> _WHAT IS NEEDED_
I need the lines below from the one with "ATOM 181 C CA" down to the one with "ATOM 194 O O" reproduced exactly, both ends included, and nothing else.

> _DATASET EXTRACT_
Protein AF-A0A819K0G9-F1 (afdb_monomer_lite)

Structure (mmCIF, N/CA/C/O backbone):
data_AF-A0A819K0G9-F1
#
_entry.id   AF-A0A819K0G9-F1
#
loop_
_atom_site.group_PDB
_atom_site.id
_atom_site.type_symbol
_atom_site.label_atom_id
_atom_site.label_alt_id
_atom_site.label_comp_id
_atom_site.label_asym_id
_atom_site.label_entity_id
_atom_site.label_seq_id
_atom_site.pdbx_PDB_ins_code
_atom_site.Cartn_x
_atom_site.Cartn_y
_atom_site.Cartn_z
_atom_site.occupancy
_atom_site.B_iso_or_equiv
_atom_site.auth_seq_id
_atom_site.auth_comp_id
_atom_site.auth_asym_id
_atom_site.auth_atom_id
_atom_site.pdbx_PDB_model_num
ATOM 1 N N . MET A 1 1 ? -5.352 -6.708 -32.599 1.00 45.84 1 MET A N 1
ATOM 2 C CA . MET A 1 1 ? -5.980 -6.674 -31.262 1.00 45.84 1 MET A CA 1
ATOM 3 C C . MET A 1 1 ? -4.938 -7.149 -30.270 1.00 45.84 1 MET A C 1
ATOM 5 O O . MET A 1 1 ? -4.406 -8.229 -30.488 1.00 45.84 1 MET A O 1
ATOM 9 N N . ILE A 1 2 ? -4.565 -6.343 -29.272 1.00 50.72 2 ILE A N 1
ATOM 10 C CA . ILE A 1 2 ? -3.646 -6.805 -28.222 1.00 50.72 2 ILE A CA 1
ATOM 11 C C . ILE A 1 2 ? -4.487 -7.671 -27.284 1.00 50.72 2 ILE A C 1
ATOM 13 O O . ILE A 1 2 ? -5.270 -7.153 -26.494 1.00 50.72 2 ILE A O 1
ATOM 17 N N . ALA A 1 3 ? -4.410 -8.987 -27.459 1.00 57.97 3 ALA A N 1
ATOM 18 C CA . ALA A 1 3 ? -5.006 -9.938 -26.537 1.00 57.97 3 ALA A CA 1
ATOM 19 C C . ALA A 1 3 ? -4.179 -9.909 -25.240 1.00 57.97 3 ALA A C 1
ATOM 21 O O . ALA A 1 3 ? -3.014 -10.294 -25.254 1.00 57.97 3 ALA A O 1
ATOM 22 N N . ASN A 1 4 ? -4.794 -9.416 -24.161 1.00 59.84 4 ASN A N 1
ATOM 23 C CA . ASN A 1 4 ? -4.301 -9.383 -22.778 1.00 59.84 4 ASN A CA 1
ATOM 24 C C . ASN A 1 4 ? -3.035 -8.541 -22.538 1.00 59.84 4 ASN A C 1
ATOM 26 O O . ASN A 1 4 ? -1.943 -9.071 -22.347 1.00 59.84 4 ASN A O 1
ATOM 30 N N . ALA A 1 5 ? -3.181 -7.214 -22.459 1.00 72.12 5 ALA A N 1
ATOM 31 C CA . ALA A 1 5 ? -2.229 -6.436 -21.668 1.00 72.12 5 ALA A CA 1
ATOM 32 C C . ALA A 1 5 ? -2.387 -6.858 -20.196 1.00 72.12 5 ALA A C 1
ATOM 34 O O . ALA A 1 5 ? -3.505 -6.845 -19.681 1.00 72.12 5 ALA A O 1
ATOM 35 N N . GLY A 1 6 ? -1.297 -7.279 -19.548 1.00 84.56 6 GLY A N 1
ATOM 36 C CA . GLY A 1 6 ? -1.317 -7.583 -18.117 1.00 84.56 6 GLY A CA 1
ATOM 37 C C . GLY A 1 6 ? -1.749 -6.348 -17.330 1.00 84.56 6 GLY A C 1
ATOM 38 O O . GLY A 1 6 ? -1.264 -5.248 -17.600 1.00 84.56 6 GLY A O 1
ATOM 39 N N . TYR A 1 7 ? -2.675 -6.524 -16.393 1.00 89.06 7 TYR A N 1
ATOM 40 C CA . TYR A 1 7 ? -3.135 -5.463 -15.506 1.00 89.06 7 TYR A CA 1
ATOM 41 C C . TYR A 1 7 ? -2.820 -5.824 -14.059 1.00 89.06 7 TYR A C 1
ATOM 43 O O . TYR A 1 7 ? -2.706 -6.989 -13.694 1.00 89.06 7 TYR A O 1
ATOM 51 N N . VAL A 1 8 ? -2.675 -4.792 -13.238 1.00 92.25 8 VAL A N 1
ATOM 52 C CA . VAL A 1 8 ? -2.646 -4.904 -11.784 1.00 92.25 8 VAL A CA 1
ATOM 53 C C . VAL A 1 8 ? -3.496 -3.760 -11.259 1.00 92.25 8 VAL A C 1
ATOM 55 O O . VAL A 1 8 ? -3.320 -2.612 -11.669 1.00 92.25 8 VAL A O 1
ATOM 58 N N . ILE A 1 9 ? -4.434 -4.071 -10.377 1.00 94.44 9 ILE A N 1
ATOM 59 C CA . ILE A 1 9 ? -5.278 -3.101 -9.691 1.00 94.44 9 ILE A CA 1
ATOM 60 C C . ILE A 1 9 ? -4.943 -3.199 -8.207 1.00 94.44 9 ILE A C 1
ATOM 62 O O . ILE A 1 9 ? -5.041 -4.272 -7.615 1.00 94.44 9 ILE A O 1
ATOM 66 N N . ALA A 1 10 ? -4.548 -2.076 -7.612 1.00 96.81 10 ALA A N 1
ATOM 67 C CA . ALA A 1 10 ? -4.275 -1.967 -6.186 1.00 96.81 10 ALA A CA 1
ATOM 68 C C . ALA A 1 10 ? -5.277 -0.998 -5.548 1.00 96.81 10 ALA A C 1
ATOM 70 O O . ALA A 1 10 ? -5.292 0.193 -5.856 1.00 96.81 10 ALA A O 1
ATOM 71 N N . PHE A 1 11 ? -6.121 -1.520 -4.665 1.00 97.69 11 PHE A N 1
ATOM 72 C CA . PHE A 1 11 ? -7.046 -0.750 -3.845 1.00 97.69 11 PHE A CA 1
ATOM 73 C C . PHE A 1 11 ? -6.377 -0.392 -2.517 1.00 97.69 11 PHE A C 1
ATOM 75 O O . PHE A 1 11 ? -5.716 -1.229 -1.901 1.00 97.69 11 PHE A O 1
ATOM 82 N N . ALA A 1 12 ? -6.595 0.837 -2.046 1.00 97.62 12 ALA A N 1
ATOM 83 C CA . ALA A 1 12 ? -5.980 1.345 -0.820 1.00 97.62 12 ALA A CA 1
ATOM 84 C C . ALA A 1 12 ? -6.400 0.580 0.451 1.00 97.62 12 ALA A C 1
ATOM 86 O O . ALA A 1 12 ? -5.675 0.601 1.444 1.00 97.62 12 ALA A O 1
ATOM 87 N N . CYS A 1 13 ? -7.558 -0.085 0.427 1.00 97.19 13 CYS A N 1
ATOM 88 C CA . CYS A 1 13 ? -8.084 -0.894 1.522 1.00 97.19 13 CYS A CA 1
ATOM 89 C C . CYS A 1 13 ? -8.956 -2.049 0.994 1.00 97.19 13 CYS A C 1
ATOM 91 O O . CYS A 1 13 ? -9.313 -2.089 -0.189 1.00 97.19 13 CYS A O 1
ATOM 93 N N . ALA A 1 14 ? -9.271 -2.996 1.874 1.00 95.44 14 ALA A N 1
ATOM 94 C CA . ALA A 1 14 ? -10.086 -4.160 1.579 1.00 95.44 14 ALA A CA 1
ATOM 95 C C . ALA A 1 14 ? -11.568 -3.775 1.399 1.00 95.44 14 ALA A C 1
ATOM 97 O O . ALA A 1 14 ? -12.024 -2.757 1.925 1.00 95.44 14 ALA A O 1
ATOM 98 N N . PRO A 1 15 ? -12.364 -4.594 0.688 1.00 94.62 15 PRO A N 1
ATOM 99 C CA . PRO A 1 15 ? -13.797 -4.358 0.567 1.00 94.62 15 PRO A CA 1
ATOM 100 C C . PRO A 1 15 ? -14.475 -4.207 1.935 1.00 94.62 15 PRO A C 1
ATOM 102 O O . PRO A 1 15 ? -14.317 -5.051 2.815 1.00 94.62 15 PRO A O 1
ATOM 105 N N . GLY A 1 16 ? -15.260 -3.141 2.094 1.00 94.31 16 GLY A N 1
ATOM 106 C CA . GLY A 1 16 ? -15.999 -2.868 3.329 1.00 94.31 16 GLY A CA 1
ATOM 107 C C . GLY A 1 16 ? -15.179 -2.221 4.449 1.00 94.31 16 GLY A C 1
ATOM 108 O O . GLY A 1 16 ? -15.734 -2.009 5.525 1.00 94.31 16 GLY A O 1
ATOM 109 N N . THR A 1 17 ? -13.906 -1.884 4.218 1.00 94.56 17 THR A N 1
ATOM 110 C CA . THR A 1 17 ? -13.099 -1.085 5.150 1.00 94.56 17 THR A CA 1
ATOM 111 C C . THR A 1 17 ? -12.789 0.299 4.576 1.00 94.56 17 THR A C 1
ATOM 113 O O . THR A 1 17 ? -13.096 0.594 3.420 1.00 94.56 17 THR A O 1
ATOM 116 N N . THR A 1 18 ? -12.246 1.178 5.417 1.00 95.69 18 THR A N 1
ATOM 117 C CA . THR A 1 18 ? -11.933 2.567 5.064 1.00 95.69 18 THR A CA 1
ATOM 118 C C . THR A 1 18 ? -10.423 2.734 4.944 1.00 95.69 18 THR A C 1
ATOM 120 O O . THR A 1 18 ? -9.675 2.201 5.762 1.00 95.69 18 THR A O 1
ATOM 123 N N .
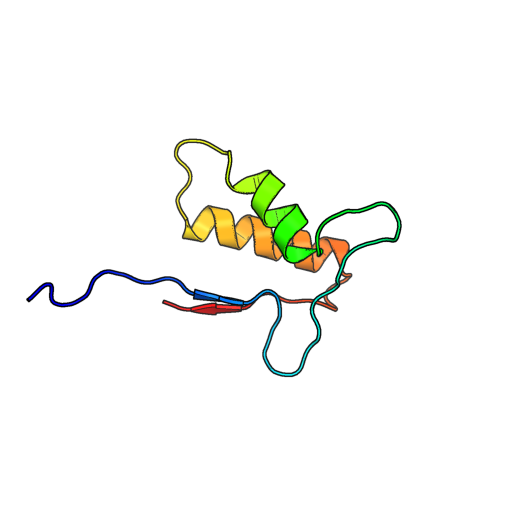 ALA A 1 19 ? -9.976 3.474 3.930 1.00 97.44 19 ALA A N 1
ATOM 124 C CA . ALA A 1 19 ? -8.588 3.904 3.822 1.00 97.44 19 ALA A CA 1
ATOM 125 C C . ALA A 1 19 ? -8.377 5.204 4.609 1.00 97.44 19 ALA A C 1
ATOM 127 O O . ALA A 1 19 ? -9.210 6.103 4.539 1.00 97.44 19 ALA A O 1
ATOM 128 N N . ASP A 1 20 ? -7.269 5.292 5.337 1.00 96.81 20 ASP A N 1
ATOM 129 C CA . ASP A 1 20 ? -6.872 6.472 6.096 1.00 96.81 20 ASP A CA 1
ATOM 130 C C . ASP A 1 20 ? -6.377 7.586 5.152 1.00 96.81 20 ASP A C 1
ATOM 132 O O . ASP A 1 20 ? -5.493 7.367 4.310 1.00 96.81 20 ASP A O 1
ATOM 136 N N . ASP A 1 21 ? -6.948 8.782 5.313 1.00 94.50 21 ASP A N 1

* * *

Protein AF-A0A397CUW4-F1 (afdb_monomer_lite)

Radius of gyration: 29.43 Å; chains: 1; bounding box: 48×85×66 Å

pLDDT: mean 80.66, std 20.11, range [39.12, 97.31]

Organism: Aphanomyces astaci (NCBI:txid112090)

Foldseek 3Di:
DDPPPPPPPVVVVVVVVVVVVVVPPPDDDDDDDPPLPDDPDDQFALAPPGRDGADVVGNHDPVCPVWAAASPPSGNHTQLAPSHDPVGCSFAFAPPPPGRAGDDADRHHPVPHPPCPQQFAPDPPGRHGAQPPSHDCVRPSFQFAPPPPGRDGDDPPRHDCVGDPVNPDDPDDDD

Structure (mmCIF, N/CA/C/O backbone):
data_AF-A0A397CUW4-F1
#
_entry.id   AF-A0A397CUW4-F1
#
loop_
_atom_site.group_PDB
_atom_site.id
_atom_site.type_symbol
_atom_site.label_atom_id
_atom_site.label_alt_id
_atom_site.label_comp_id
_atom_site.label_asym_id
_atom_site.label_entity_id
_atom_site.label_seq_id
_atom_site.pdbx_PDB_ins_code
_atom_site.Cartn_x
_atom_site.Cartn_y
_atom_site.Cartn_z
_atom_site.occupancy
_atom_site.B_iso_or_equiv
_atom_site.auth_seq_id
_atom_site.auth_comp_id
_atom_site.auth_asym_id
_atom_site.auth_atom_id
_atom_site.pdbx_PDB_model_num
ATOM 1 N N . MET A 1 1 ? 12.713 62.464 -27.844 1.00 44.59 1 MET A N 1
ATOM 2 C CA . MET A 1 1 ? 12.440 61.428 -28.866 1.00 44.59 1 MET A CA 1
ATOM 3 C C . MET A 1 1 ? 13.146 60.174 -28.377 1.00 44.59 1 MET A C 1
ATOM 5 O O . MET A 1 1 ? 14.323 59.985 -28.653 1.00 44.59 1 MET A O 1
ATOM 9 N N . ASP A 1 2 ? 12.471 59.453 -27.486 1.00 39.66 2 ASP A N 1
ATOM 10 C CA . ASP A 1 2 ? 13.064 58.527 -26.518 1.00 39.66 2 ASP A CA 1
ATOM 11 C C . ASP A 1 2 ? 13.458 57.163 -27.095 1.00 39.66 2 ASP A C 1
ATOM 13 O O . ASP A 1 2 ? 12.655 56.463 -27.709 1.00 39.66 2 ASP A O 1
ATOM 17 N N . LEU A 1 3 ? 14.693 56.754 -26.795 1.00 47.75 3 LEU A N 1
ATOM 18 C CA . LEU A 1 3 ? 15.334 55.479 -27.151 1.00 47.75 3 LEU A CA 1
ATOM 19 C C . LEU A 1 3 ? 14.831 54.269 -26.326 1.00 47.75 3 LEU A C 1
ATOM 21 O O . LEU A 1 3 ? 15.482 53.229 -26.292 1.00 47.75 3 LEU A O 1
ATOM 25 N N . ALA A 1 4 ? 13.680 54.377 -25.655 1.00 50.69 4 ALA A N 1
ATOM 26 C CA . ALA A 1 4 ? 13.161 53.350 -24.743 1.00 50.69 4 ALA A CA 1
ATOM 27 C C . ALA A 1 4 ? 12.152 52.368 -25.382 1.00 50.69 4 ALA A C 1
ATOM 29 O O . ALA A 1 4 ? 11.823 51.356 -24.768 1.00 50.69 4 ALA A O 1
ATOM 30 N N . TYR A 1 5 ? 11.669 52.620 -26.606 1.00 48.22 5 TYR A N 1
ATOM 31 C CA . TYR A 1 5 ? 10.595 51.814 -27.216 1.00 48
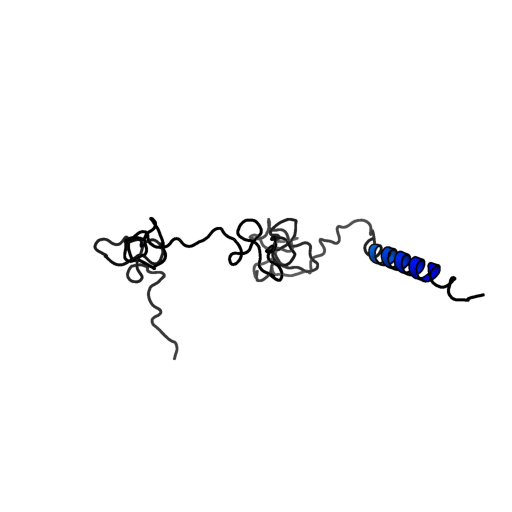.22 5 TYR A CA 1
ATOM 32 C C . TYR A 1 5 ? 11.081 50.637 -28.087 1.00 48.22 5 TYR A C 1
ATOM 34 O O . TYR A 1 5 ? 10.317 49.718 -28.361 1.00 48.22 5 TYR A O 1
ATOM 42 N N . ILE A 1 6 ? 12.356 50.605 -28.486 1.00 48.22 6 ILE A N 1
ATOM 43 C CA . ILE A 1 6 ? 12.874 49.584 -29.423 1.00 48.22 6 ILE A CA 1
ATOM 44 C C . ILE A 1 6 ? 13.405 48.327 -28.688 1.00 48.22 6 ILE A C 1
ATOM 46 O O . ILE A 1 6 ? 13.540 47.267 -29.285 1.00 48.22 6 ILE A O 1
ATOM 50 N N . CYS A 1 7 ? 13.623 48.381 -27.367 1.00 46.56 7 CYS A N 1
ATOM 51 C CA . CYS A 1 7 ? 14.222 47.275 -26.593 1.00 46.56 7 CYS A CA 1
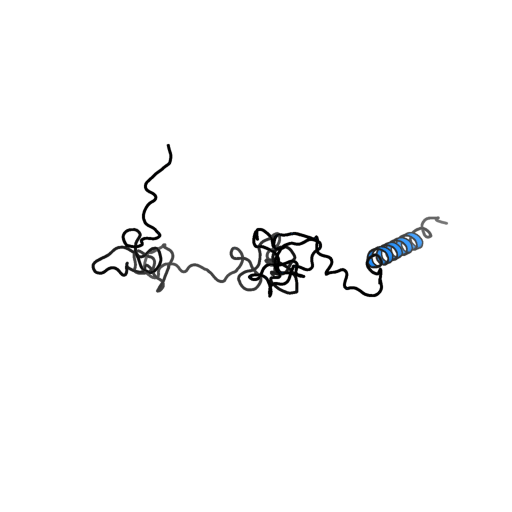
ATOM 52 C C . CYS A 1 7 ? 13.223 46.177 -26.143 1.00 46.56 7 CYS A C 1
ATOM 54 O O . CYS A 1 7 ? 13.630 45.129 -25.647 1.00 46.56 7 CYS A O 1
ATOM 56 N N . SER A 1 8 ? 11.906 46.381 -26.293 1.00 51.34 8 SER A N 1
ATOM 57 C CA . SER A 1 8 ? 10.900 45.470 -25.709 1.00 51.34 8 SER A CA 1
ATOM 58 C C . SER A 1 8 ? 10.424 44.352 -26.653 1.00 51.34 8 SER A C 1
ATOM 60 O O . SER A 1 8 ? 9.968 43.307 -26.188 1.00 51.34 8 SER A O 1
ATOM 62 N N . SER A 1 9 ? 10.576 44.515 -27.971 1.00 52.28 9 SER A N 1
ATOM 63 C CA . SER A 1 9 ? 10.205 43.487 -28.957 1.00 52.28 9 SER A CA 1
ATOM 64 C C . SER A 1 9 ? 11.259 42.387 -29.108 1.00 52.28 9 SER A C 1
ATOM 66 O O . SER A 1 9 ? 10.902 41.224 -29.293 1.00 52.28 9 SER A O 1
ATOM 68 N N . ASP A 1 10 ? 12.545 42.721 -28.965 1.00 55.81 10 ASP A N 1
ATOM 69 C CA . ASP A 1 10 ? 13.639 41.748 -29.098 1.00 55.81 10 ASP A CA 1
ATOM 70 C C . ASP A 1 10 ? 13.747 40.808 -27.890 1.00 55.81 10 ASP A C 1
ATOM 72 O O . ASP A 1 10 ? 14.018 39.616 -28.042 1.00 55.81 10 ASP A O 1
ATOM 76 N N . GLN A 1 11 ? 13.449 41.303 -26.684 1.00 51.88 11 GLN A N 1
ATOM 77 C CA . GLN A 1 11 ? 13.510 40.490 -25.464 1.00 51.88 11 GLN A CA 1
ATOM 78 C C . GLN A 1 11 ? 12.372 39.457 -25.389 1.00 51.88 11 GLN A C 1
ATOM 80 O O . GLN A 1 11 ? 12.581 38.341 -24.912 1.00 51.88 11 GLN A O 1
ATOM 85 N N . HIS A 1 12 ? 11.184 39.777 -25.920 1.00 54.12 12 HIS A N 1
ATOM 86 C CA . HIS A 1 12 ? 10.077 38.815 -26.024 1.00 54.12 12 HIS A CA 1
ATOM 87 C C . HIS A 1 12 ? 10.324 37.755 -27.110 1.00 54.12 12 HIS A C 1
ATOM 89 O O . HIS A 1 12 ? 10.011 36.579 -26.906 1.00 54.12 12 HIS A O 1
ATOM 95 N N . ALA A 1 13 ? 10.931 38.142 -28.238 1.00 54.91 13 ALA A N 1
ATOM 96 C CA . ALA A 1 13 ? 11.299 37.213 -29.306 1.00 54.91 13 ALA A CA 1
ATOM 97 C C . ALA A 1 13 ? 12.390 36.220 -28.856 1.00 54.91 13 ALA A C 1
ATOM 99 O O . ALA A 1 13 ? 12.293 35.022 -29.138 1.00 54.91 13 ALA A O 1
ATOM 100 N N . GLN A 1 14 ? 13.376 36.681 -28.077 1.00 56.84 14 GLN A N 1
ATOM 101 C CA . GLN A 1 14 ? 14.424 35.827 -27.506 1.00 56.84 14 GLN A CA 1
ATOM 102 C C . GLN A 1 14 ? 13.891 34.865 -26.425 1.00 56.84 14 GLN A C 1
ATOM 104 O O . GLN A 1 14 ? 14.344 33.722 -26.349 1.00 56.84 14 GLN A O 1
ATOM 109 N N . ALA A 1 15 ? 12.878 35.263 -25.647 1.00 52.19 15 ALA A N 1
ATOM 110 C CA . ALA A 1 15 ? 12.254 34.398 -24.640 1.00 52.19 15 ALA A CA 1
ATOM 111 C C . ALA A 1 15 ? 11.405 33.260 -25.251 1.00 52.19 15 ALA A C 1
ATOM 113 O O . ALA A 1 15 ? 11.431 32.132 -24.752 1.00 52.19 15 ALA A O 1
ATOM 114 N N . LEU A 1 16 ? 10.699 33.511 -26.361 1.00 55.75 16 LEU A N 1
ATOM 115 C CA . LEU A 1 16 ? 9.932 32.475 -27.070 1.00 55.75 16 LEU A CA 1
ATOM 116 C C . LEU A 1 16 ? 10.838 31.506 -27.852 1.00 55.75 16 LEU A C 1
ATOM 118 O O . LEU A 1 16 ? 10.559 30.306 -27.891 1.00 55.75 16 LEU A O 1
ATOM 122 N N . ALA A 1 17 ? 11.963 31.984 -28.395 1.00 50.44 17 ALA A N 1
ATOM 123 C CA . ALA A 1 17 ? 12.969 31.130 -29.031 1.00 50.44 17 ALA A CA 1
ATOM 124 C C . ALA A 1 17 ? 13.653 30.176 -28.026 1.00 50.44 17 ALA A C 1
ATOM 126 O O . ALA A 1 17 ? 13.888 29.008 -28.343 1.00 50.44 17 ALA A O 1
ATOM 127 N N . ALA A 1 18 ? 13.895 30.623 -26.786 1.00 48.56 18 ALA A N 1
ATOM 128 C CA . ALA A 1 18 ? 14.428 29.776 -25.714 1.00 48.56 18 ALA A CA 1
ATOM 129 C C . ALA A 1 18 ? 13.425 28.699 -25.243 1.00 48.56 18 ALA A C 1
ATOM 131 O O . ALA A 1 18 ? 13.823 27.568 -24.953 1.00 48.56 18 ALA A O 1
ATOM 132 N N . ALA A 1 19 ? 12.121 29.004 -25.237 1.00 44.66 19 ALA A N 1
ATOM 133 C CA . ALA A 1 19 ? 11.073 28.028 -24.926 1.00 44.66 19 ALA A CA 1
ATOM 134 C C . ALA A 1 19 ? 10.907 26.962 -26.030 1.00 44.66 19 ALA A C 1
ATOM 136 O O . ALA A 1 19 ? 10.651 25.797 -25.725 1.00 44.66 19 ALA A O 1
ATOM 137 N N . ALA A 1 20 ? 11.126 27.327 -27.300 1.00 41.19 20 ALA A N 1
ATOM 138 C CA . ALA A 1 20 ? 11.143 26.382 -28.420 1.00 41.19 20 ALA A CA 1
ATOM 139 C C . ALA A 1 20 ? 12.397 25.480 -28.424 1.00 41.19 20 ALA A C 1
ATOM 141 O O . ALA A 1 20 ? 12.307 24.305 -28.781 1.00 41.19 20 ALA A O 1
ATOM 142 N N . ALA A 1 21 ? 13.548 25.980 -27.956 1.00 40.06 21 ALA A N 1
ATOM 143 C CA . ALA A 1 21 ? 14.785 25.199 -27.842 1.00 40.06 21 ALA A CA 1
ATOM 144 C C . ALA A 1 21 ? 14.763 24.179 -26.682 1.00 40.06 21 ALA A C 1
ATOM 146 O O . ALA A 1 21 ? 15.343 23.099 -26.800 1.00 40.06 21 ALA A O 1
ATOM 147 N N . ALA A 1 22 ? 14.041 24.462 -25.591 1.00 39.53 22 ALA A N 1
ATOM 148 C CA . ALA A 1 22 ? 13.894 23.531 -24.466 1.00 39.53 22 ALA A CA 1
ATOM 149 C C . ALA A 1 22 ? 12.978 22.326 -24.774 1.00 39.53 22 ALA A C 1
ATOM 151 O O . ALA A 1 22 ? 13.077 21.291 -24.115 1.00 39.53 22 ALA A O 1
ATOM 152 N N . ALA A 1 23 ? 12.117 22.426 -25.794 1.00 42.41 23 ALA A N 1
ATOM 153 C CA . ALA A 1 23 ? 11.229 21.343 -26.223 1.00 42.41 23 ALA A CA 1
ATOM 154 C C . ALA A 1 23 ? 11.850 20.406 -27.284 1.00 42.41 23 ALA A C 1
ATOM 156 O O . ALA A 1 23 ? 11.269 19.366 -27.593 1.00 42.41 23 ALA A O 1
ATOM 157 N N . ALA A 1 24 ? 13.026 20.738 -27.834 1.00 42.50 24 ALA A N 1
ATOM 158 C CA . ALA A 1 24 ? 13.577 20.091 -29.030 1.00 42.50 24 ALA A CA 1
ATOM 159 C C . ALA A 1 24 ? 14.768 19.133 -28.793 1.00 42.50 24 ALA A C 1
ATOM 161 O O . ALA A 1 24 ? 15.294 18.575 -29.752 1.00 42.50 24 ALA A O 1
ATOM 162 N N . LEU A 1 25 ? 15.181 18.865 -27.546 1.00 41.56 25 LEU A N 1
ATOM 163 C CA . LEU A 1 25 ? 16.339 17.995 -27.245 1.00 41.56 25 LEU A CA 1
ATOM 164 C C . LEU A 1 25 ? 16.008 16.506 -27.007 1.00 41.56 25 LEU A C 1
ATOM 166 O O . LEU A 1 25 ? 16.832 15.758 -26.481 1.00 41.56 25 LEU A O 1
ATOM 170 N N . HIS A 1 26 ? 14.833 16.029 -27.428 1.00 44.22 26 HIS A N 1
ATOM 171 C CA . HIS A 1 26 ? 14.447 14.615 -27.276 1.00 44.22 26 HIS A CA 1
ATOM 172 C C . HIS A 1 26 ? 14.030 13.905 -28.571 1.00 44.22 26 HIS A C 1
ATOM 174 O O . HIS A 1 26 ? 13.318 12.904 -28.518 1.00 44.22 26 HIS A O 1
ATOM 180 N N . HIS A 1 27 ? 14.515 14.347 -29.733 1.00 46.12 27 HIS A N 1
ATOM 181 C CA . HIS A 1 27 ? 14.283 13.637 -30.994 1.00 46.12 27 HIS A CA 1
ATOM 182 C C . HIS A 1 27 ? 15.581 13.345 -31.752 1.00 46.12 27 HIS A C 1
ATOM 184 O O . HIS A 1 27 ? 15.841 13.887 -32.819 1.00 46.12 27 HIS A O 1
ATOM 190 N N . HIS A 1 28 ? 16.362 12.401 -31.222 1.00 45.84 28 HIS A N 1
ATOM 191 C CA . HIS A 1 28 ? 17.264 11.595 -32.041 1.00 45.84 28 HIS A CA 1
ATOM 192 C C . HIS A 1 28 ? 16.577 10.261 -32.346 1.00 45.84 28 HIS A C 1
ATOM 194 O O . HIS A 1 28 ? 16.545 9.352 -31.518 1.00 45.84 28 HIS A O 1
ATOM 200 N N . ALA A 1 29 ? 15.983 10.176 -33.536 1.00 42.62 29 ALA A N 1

> _PROBLEM SOLUTION_
ATOM 181 C CA . HIS A 1 27 ? 14.283 13.637 -30.994 1.00 46.12 27 HIS A CA 1
ATOM 182 C C . HIS A 1 27 ? 15.581 13.345 -31.752 1.00 46.12 27 HIS A C 1
ATOM 184 O O . HIS A 1 27 ? 15.841 13.887 -32.819 1.00 46.12 27 HIS A O 1
ATOM 190 N N . HIS A 1 28 ? 16.362 12.401 -31.222 1.00 45.84 28 HIS A N 1
ATOM 191 C CA . HIS A 1 28 ? 17.264 11.595 -32.041 1.00 45.84 28 HIS A CA 1
ATOM 192 C C . HIS A 1 28 ? 16.577 10.261 -32.346 1.00 45.84 28 HIS A C 1
ATOM 194 O O . HIS A 1 28 ? 16.545 9.352 -31.518 1.00 45.84 28 HIS A O 1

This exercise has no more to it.